Deux soirées réunissant des musiciens étrangers n’ayant pas renoncé à se faire payer, tel DJ Krush, ont été montées au débotté à l’Olympic, les 3 et 4 juillet, avec boîtes à dons placées à l’entrée. De même, le festival des Tombées de la nuit de Rennes, qui faisait cette année peau neuve sous la direction de Claude Guinard, doit poser des pansements pour ne pas prendre l’eau. Avec un budget de 1 million d’euros, dont 602 000 euros provenant de la ville et 75 000 de la billetterie (beaucoup de spectacles sont gratuits), les Tombées de la nuit ont des reins plus solides, mais la déception est la même.

"J’ai retrouvé mes tickets pour Scopitone.
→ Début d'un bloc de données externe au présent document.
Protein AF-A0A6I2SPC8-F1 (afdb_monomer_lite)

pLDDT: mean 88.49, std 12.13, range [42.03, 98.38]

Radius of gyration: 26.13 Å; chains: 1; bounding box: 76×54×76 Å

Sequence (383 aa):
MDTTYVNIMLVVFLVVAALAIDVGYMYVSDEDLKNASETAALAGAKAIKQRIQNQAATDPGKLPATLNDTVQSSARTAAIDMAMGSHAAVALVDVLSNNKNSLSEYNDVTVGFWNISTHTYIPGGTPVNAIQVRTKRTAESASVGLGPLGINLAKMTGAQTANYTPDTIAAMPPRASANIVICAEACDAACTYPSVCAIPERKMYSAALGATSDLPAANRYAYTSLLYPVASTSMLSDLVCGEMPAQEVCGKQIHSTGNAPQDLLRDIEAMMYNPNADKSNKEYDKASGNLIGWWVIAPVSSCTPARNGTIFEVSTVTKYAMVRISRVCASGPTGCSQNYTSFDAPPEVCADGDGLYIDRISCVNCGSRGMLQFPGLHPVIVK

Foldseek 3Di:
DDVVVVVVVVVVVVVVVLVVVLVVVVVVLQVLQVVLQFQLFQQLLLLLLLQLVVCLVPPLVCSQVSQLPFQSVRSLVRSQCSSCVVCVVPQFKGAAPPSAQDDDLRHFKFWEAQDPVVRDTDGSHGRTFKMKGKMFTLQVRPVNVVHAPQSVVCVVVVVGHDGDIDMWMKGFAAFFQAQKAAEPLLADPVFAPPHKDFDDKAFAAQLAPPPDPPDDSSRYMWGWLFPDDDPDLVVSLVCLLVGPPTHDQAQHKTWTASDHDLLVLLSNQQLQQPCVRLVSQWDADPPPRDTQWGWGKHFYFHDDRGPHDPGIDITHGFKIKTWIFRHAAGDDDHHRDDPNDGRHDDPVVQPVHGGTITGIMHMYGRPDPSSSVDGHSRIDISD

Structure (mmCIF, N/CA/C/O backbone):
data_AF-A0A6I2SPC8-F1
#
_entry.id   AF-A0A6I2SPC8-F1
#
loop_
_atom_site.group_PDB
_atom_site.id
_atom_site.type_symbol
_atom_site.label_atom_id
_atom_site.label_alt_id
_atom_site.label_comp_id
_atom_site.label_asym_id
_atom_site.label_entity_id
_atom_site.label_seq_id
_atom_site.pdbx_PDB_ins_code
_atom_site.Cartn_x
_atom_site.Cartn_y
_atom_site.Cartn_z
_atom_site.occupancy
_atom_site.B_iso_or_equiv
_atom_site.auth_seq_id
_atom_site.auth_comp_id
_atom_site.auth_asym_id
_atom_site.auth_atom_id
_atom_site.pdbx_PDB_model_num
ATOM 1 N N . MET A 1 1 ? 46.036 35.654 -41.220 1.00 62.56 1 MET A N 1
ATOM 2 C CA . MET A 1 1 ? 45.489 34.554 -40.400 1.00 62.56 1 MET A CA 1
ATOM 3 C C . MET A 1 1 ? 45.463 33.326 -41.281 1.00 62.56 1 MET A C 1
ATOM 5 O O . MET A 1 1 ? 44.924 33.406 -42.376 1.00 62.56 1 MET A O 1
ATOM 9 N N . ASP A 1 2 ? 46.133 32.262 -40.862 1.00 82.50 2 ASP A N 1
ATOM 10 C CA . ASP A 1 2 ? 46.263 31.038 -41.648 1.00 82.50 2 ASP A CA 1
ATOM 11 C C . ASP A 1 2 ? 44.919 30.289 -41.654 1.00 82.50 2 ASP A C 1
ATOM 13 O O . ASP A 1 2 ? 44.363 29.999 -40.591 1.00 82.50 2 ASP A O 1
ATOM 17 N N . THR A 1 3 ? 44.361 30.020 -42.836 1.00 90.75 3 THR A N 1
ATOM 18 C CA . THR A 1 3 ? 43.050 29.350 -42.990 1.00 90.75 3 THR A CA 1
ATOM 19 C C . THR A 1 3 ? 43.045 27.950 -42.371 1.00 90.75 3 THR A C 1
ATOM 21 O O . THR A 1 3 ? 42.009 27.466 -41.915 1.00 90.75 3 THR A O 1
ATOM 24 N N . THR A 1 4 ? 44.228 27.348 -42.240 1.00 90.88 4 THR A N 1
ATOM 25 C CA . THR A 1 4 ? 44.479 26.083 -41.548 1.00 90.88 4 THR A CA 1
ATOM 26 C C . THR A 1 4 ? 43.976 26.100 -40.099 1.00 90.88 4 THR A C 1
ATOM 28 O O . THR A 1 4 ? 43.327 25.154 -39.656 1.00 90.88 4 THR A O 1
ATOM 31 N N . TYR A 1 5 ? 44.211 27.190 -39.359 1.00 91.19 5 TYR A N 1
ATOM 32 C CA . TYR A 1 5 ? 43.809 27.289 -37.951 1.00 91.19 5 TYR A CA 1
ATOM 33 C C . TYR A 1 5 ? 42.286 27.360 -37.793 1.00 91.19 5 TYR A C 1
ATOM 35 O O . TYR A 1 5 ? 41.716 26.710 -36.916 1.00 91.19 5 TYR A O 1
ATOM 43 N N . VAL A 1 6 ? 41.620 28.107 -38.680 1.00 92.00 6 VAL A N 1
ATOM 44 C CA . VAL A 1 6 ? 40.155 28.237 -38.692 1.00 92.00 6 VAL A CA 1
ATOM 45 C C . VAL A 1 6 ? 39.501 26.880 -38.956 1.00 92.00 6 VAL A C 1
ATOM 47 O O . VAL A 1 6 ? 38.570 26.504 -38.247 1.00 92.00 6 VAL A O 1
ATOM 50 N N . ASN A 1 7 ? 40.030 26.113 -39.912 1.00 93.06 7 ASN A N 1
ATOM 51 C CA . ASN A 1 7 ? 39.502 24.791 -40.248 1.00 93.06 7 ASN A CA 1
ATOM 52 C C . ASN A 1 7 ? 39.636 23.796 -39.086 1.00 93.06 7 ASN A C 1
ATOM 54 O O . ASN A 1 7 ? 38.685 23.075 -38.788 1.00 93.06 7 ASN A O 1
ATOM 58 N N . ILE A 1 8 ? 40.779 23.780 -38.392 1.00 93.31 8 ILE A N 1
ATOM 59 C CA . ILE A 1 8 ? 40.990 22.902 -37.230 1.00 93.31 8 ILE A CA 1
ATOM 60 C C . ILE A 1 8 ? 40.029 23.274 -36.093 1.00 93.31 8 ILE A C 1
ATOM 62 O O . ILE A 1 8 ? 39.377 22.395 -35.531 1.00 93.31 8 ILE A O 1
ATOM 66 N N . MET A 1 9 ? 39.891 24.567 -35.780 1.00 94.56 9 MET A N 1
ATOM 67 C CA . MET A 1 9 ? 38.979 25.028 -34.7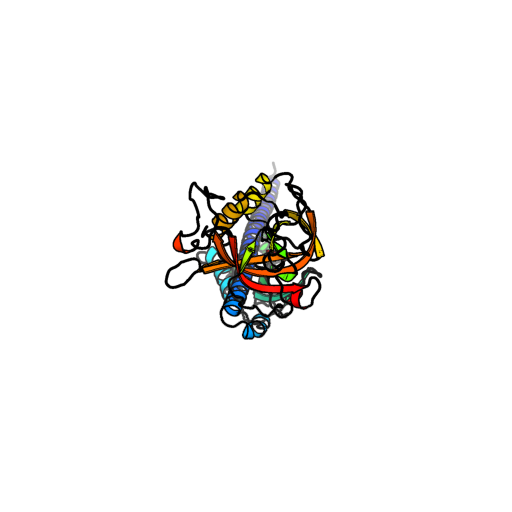27 1.00 94.56 9 MET A CA 1
ATOM 68 C C . MET A 1 9 ? 37.520 24.696 -35.041 1.00 94.56 9 MET A C 1
ATOM 70 O O . MET A 1 9 ? 36.795 24.253 -34.154 1.00 94.56 9 MET A O 1
ATOM 74 N N . LEU A 1 10 ? 37.094 24.842 -36.299 1.00 94.69 10 LEU A N 1
ATOM 75 C CA . LEU A 1 10 ? 35.741 24.480 -36.717 1.00 94.69 10 LEU A CA 1
ATOM 76 C C . LEU A 1 10 ? 35.449 22.991 -36.480 1.00 94.69 10 LEU A C 1
ATOM 78 O O . LEU A 1 10 ? 34.401 22.658 -35.932 1.00 94.69 10 LEU A O 1
ATOM 82 N N . VAL A 1 11 ? 36.379 22.099 -36.840 1.00 92.31 11 VAL A N 1
ATOM 83 C CA . VAL A 1 11 ? 36.226 20.653 -36.603 1.00 92.31 11 VAL A CA 1
ATOM 84 C C . VAL A 1 11 ? 36.115 20.354 -35.108 1.00 92.31 11 VAL A C 1
ATOM 86 O O . VAL A 1 11 ? 35.226 19.607 -34.704 1.00 92.31 11 VAL A O 1
ATOM 89 N N . VAL A 1 12 ? 36.957 20.974 -34.275 1.00 92.19 12 VAL A N 1
ATOM 90 C CA . VAL A 1 12 ? 36.890 20.809 -32.814 1.00 92.19 12 VAL A CA 1
ATOM 91 C C . VAL A 1 12 ? 35.536 21.271 -32.268 1.00 92.19 12 VAL A C 1
ATOM 93 O O . VAL A 1 12 ? 34.915 20.543 -31.496 1.00 92.19 12 VAL A O 1
ATOM 96 N N . PHE A 1 13 ? 35.031 22.431 -32.700 1.00 93.69 13 PHE A N 1
ATOM 97 C CA . PHE A 1 13 ? 33.717 22.916 -32.271 1.00 93.69 13 PHE A CA 1
ATOM 98 C C . PHE A 1 13 ? 32.575 21.996 -32.702 1.00 93.69 13 PHE A C 1
ATOM 100 O O . PHE A 1 13 ? 31.664 21.770 -31.911 1.00 93.69 13 PHE A O 1
ATOM 107 N N . LEU A 1 14 ? 32.627 21.428 -33.910 1.00 89.75 14 LEU A N 1
ATOM 108 C CA . LEU A 1 14 ? 31.623 20.465 -34.367 1.00 89.75 14 LEU A CA 1
ATOM 109 C C . LEU A 1 14 ? 31.648 19.172 -33.541 1.00 89.75 14 LEU A C 1
ATOM 111 O O . LEU A 1 14 ? 30.586 18.668 -33.188 1.00 89.75 14 LEU A O 1
ATOM 115 N N . VAL A 1 15 ? 32.832 18.664 -33.180 1.00 87.00 15 VAL A N 1
ATOM 116 C CA . VAL A 1 15 ? 32.966 17.481 -32.310 1.00 87.00 15 VAL A CA 1
ATOM 117 C C . VAL A 1 15 ? 32.410 17.761 -30.913 1.00 87.00 15 VAL A C 1
ATOM 119 O O . VAL A 1 15 ? 31.660 16.948 -30.377 1.00 87.00 15 VAL A O 1
ATOM 122 N N . VAL A 1 16 ? 32.724 18.922 -30.330 1.00 89.12 16 VAL A N 1
ATOM 123 C CA . VAL A 1 16 ? 32.202 19.319 -29.012 1.00 89.12 16 VAL A CA 1
ATOM 124 C C . VAL A 1 16 ? 30.688 19.540 -29.057 1.00 89.12 16 VAL A C 1
ATOM 126 O O . VAL A 1 16 ? 29.989 19.115 -28.141 1.00 89.12 16 VAL A O 1
ATOM 129 N N . ALA A 1 17 ? 30.160 20.151 -30.121 1.00 88.62 17 ALA A N 1
ATOM 130 C CA . ALA A 1 17 ? 28.722 20.339 -30.298 1.00 88.62 17 ALA A CA 1
ATOM 131 C C . ALA A 1 17 ? 27.984 19.000 -30.454 1.00 88.62 17 ALA A C 1
ATOM 133 O O . ALA A 1 17 ? 26.955 18.797 -29.815 1.00 88.62 17 ALA A O 1
ATOM 134 N N . ALA A 1 18 ? 28.527 18.066 -31.242 1.00 83.94 18 ALA A N 1
ATOM 135 C CA . ALA A 1 18 ? 27.982 16.715 -31.362 1.00 83.94 18 ALA A CA 1
ATOM 136 C C . ALA A 1 18 ? 27.983 15.986 -30.009 1.00 83.94 18 ALA A C 1
ATOM 138 O O . ALA A 1 18 ? 26.974 15.396 -29.636 1.00 83.94 18 ALA A O 1
ATOM 139 N N . LEU A 1 19 ? 29.068 16.106 -29.235 1.00 83.50 19 LEU A N 1
ATOM 140 C CA . LEU A 1 19 ? 29.154 15.532 -27.891 1.00 83.50 19 LEU A CA 1
ATOM 141 C C . LEU A 1 19 ? 28.121 16.146 -26.947 1.00 83.50 19 LEU A C 1
ATOM 143 O O . LEU A 1 19 ? 27.479 15.422 -26.195 1.00 83.50 19 LEU A O 1
ATOM 147 N N . ALA A 1 20 ? 27.932 17.464 -26.999 1.00 86.25 20 ALA A N 1
ATOM 148 C CA . ALA A 1 20 ? 26.937 18.148 -26.184 1.00 86.25 20 ALA A CA 1
ATOM 149 C C . ALA A 1 20 ? 25.506 17.691 -26.518 1.00 86.25 20 ALA A C 1
ATOM 151 O O . ALA A 1 20 ? 24.710 17.487 -25.603 1.00 86.25 20 ALA A O 1
ATOM 152 N N . ILE A 1 21 ? 25.190 17.484 -27.802 1.00 85.25 21 ILE A N 1
ATOM 153 C CA . ILE A 1 21 ? 23.891 16.949 -28.240 1.00 85.25 21 ILE A CA 1
ATOM 154 C C . ILE A 1 21 ? 23.710 15.507 -27.756 1.00 85.25 21 ILE A C 1
ATOM 156 O O . ILE A 1 21 ? 22.662 15.190 -27.197 1.00 85.25 21 ILE A O 1
ATOM 160 N N . ASP A 1 22 ? 24.722 14.653 -27.927 1.00 79.69 22 ASP A N 1
ATOM 161 C CA . ASP A 1 22 ? 24.668 13.250 -27.506 1.00 79.69 22 ASP A CA 1
ATOM 162 C C . ASP A 1 22 ? 24.469 13.140 -25.980 1.00 79.69 22 ASP A C 1
ATOM 164 O O . ASP A 1 22 ? 23.587 12.418 -25.517 1.00 79.69 22 ASP A O 1
ATOM 168 N N . VAL A 1 23 ? 25.226 13.916 -25.194 1.00 81.50 23 VAL A N 1
ATOM 169 C CA . VAL A 1 23 ? 25.098 13.973 -23.729 1.00 81.50 23 VAL A CA 1
ATOM 170 C C . VAL A 1 23 ? 23.724 14.506 -23.316 1.00 81.50 23 VAL A C 1
ATOM 172 O O . VAL A 1 23 ? 23.068 13.908 -22.466 1.00 81.50 23 VAL A O 1
ATOM 175 N N . GLY A 1 24 ? 23.257 15.595 -23.934 1.00 78.94 24 GLY A N 1
ATOM 176 C CA . GLY A 1 24 ? 21.935 16.159 -23.652 1.00 78.94 24 GLY A CA 1
ATOM 177 C C . GLY A 1 24 ? 20.809 15.167 -23.941 1.00 78.94 24 GLY A C 1
ATOM 178 O O . GLY A 1 24 ? 19.896 15.009 -23.133 1.00 78.94 24 GLY A O 1
ATOM 179 N N . TYR A 1 25 ? 20.908 14.438 -25.053 1.00 80.75 25 TYR A N 1
ATOM 180 C CA . TYR A 1 25 ? 19.954 13.391 -25.391 1.00 80.75 25 TYR A CA 1
ATOM 181 C C . TYR A 1 25 ? 19.995 12.240 -24.382 1.00 80.75 25 TYR A C 1
ATOM 183 O O . TYR A 1 25 ? 18.935 11.799 -23.945 1.00 80.75 25 TYR A O 1
ATOM 191 N N . MET A 1 26 ? 21.177 11.781 -23.954 1.00 79.44 26 MET A N 1
ATOM 192 C CA . MET A 1 26 ? 21.304 10.731 -22.934 1.00 79.44 26 MET A CA 1
ATOM 193 C C . MET A 1 26 ? 20.620 11.108 -21.613 1.00 79.44 26 MET A C 1
ATOM 195 O O . MET A 1 26 ? 19.933 10.264 -21.047 1.00 79.44 26 MET A O 1
ATOM 199 N N . TYR A 1 27 ? 20.736 12.360 -21.156 1.00 80.81 27 TYR A N 1
ATOM 200 C CA . TYR A 1 27 ? 20.088 12.805 -19.915 1.00 80.81 27 TYR A CA 1
ATOM 201 C C . TYR A 1 27 ? 18.558 12.787 -19.991 1.00 80.81 27 TYR A C 1
ATOM 203 O O . TYR A 1 27 ? 17.917 12.234 -19.103 1.00 80.81 27 TYR A O 1
ATOM 211 N N . VAL A 1 28 ? 17.971 13.325 -21.067 1.00 83.50 28 VAL A N 1
ATOM 212 C CA . VAL A 1 28 ? 16.506 13.281 -21.263 1.00 83.50 28 VAL A CA 1
ATOM 213 C C . VAL A 1 28 ? 16.020 11.831 -21.355 1.00 83.50 28 VAL A C 1
ATOM 215 O O . VAL A 1 28 ? 14.985 11.460 -20.816 1.00 83.50 28 VAL A O 1
ATOM 218 N N . SER A 1 29 ? 16.814 10.986 -22.009 1.00 83.69 29 SER A N 1
ATOM 219 C CA . SER A 1 29 ? 16.513 9.568 -22.191 1.00 83.69 29 SER A CA 1
ATOM 220 C C . SER A 1 29 ? 16.521 8.772 -20.890 1.00 83.69 29 SER A C 1
ATOM 222 O O . SER A 1 29 ? 15.693 7.881 -20.722 1.00 83.69 29 SER A O 1
ATOM 224 N N . ASP A 1 30 ? 17.470 9.069 -20.004 1.00 86.25 30 ASP A N 1
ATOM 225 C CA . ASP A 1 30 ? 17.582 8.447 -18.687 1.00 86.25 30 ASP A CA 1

J’avais les numéros 1 et 2 de la billetterie" : Philippe Gautier, musicien et responsable CGT nantais, entend prouver ainsi son attachement aux festivals de création, pourtant bloqués. "Depuis un an, dans cette région qui a fortement investi sur la culture, nous essayons de nous faire entendre. En vain, d’où les annulations. Si vous avez un plan B, dites- le nous !"
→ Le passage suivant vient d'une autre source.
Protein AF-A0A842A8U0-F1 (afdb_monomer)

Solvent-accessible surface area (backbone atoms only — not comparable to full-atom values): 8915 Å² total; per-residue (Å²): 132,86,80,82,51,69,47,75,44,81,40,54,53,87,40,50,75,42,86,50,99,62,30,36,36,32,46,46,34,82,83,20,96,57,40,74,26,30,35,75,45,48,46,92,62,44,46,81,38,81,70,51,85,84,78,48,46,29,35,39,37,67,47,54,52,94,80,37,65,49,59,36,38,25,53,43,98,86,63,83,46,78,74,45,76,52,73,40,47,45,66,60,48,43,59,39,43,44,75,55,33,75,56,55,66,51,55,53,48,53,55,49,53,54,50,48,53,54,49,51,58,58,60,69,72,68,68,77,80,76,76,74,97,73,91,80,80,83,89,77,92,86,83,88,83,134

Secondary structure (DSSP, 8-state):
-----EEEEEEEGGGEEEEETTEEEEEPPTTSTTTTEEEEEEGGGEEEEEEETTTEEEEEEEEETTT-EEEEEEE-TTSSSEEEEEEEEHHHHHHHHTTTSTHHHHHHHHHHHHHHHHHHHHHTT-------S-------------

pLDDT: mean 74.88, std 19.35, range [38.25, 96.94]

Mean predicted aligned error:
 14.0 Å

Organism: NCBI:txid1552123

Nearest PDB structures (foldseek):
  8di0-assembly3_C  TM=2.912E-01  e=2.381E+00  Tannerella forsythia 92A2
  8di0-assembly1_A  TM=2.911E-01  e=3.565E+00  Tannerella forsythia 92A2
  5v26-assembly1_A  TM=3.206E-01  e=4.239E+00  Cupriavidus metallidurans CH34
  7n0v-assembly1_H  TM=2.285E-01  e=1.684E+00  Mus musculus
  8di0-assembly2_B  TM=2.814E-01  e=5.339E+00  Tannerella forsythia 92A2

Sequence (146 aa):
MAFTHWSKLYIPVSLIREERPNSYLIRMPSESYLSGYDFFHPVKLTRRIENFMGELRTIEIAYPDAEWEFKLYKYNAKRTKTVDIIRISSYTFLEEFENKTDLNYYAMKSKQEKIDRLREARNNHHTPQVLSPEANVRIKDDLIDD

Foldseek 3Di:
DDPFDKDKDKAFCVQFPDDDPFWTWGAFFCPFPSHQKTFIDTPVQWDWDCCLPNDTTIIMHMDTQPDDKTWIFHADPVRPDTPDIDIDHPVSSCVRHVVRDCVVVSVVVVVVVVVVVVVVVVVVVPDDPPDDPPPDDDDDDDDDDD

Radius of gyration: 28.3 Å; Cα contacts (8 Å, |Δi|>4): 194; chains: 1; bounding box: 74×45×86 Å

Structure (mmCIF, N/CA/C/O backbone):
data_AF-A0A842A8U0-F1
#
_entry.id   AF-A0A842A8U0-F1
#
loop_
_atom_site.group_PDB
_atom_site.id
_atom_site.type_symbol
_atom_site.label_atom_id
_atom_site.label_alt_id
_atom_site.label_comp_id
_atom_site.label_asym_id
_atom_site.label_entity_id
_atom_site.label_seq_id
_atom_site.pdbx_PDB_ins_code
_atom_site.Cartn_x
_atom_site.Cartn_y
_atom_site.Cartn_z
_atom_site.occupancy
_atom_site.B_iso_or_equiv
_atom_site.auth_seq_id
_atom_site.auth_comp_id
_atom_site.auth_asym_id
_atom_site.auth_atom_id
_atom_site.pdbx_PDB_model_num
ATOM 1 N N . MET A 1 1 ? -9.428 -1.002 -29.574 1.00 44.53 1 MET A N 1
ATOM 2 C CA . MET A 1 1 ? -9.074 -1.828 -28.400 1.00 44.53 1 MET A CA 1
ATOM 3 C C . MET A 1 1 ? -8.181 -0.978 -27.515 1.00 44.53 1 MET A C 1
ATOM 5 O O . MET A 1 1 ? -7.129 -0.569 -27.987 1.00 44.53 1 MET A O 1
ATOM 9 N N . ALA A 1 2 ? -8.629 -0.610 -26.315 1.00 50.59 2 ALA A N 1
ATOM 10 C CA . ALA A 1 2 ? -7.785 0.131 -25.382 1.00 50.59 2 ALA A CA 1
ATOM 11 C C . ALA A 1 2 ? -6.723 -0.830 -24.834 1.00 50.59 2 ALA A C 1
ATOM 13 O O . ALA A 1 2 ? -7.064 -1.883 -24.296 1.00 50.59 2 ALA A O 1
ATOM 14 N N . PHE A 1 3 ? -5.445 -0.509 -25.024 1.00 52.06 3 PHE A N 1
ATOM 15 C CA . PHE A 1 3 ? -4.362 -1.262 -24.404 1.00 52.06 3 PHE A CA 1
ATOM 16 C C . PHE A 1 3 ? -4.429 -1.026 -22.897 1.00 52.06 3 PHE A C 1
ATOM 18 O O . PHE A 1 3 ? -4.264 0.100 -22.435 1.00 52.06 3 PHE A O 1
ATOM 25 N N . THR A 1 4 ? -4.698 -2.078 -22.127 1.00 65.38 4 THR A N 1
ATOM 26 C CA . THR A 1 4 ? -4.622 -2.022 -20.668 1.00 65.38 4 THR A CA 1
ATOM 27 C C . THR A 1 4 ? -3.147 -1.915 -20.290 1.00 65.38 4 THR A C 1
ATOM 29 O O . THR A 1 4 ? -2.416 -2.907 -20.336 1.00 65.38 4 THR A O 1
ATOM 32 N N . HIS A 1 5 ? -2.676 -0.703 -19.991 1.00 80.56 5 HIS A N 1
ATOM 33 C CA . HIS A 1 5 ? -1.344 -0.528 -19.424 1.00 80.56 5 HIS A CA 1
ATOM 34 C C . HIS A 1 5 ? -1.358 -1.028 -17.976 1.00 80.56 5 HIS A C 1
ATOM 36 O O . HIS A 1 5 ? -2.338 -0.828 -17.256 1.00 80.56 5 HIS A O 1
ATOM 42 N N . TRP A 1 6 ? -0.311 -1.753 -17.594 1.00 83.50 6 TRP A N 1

Pour infirmer l’idée que les grévistes ne s’attaqueraient qu’aux faibles, et qui plus est du même bord politique, les intermittents nantais ont décidé d’empêcher la tenue de la Nuit du muscadet le 4 juillet - "une fête des gros sous, de vente de pinard, à Mouzillon, municipalité UMP, bien raffariniste", dit en AG un intervenant.

APPEL DU MAIRE DE CARHAIX

Dans le collimateur des grévistes, les concerts de Johnny Hallyday prévus les 9 et 10 juillet au stade de la Beaujoire, mais aussi les Francofolies de La Rochelle et les Vieilles Charrues de Carhaix (Finistère). Dans une tribune au quotidien Ouest Francedu 7 juillet, Christian Troadec, maire de Carhaix, a appelé à un rassemblement devant la préfecture de Quimper, mardi 8 juillet à 15 heures, pour défendre la tenue de la 12e édition du festival qu’il a fondé en 1992.

"Nous ferons ce festival", promet Christian Troadec. "Sur le fond, je suis d’accord avec le mouvement des intermittents(...), dit-il. Mais sur la forme, la CGT du spectacle de Bretagne se trompe de cible en demandant le blocage et l’annulation du festival des Vieilles Charrues. J’avoue que je ne comprends pas ce mot d’ordre". "Nous ne sommes ni le Medef, ni le gouvernement", ajoute Christian Troadec.

Avec un budget de 2,6 millions d’euros, les Francofolies sont soutenues par la région Poitou-Charentes, et là beaucoup tiennent leur directeur, Jean-Louis Foulquier, pour un proche du premier ministre, Jean-Pierre Raffarin. Des autocars devaient partir lundi matin de Nantes, de Bretagne, de Poitiers, du Limousin et d’Aquitaine pour bloquer le montage des scènes, après un préavis de grève déposé par la CGT à partir du 6 juillet. L’équipe des Francofolies jure que si le festival est bloqué, ce sera le dernier.

Pour Johnny Hallyday, la partie paraît plus serrée. "C’est une question militaire", précisait un jeune intermittent. Les troupes sont maigres face aux semi-remorques de la tournée des stades et aux appuis politiques de l’entourage de la star. "Ce qui est sûr,dit Pierre Roba, comédien et responsable de l’association Action Ouest, c’est que, hormis les grosses machines, les conditions de diffusion du spectacle vivant n’ont cessé de se dégrader." Et de rappeler qu’en 1983, "lors du démantèlement de la Maison de la culture par la municipalité de droite, les Nantais étaient descendus dans la rue".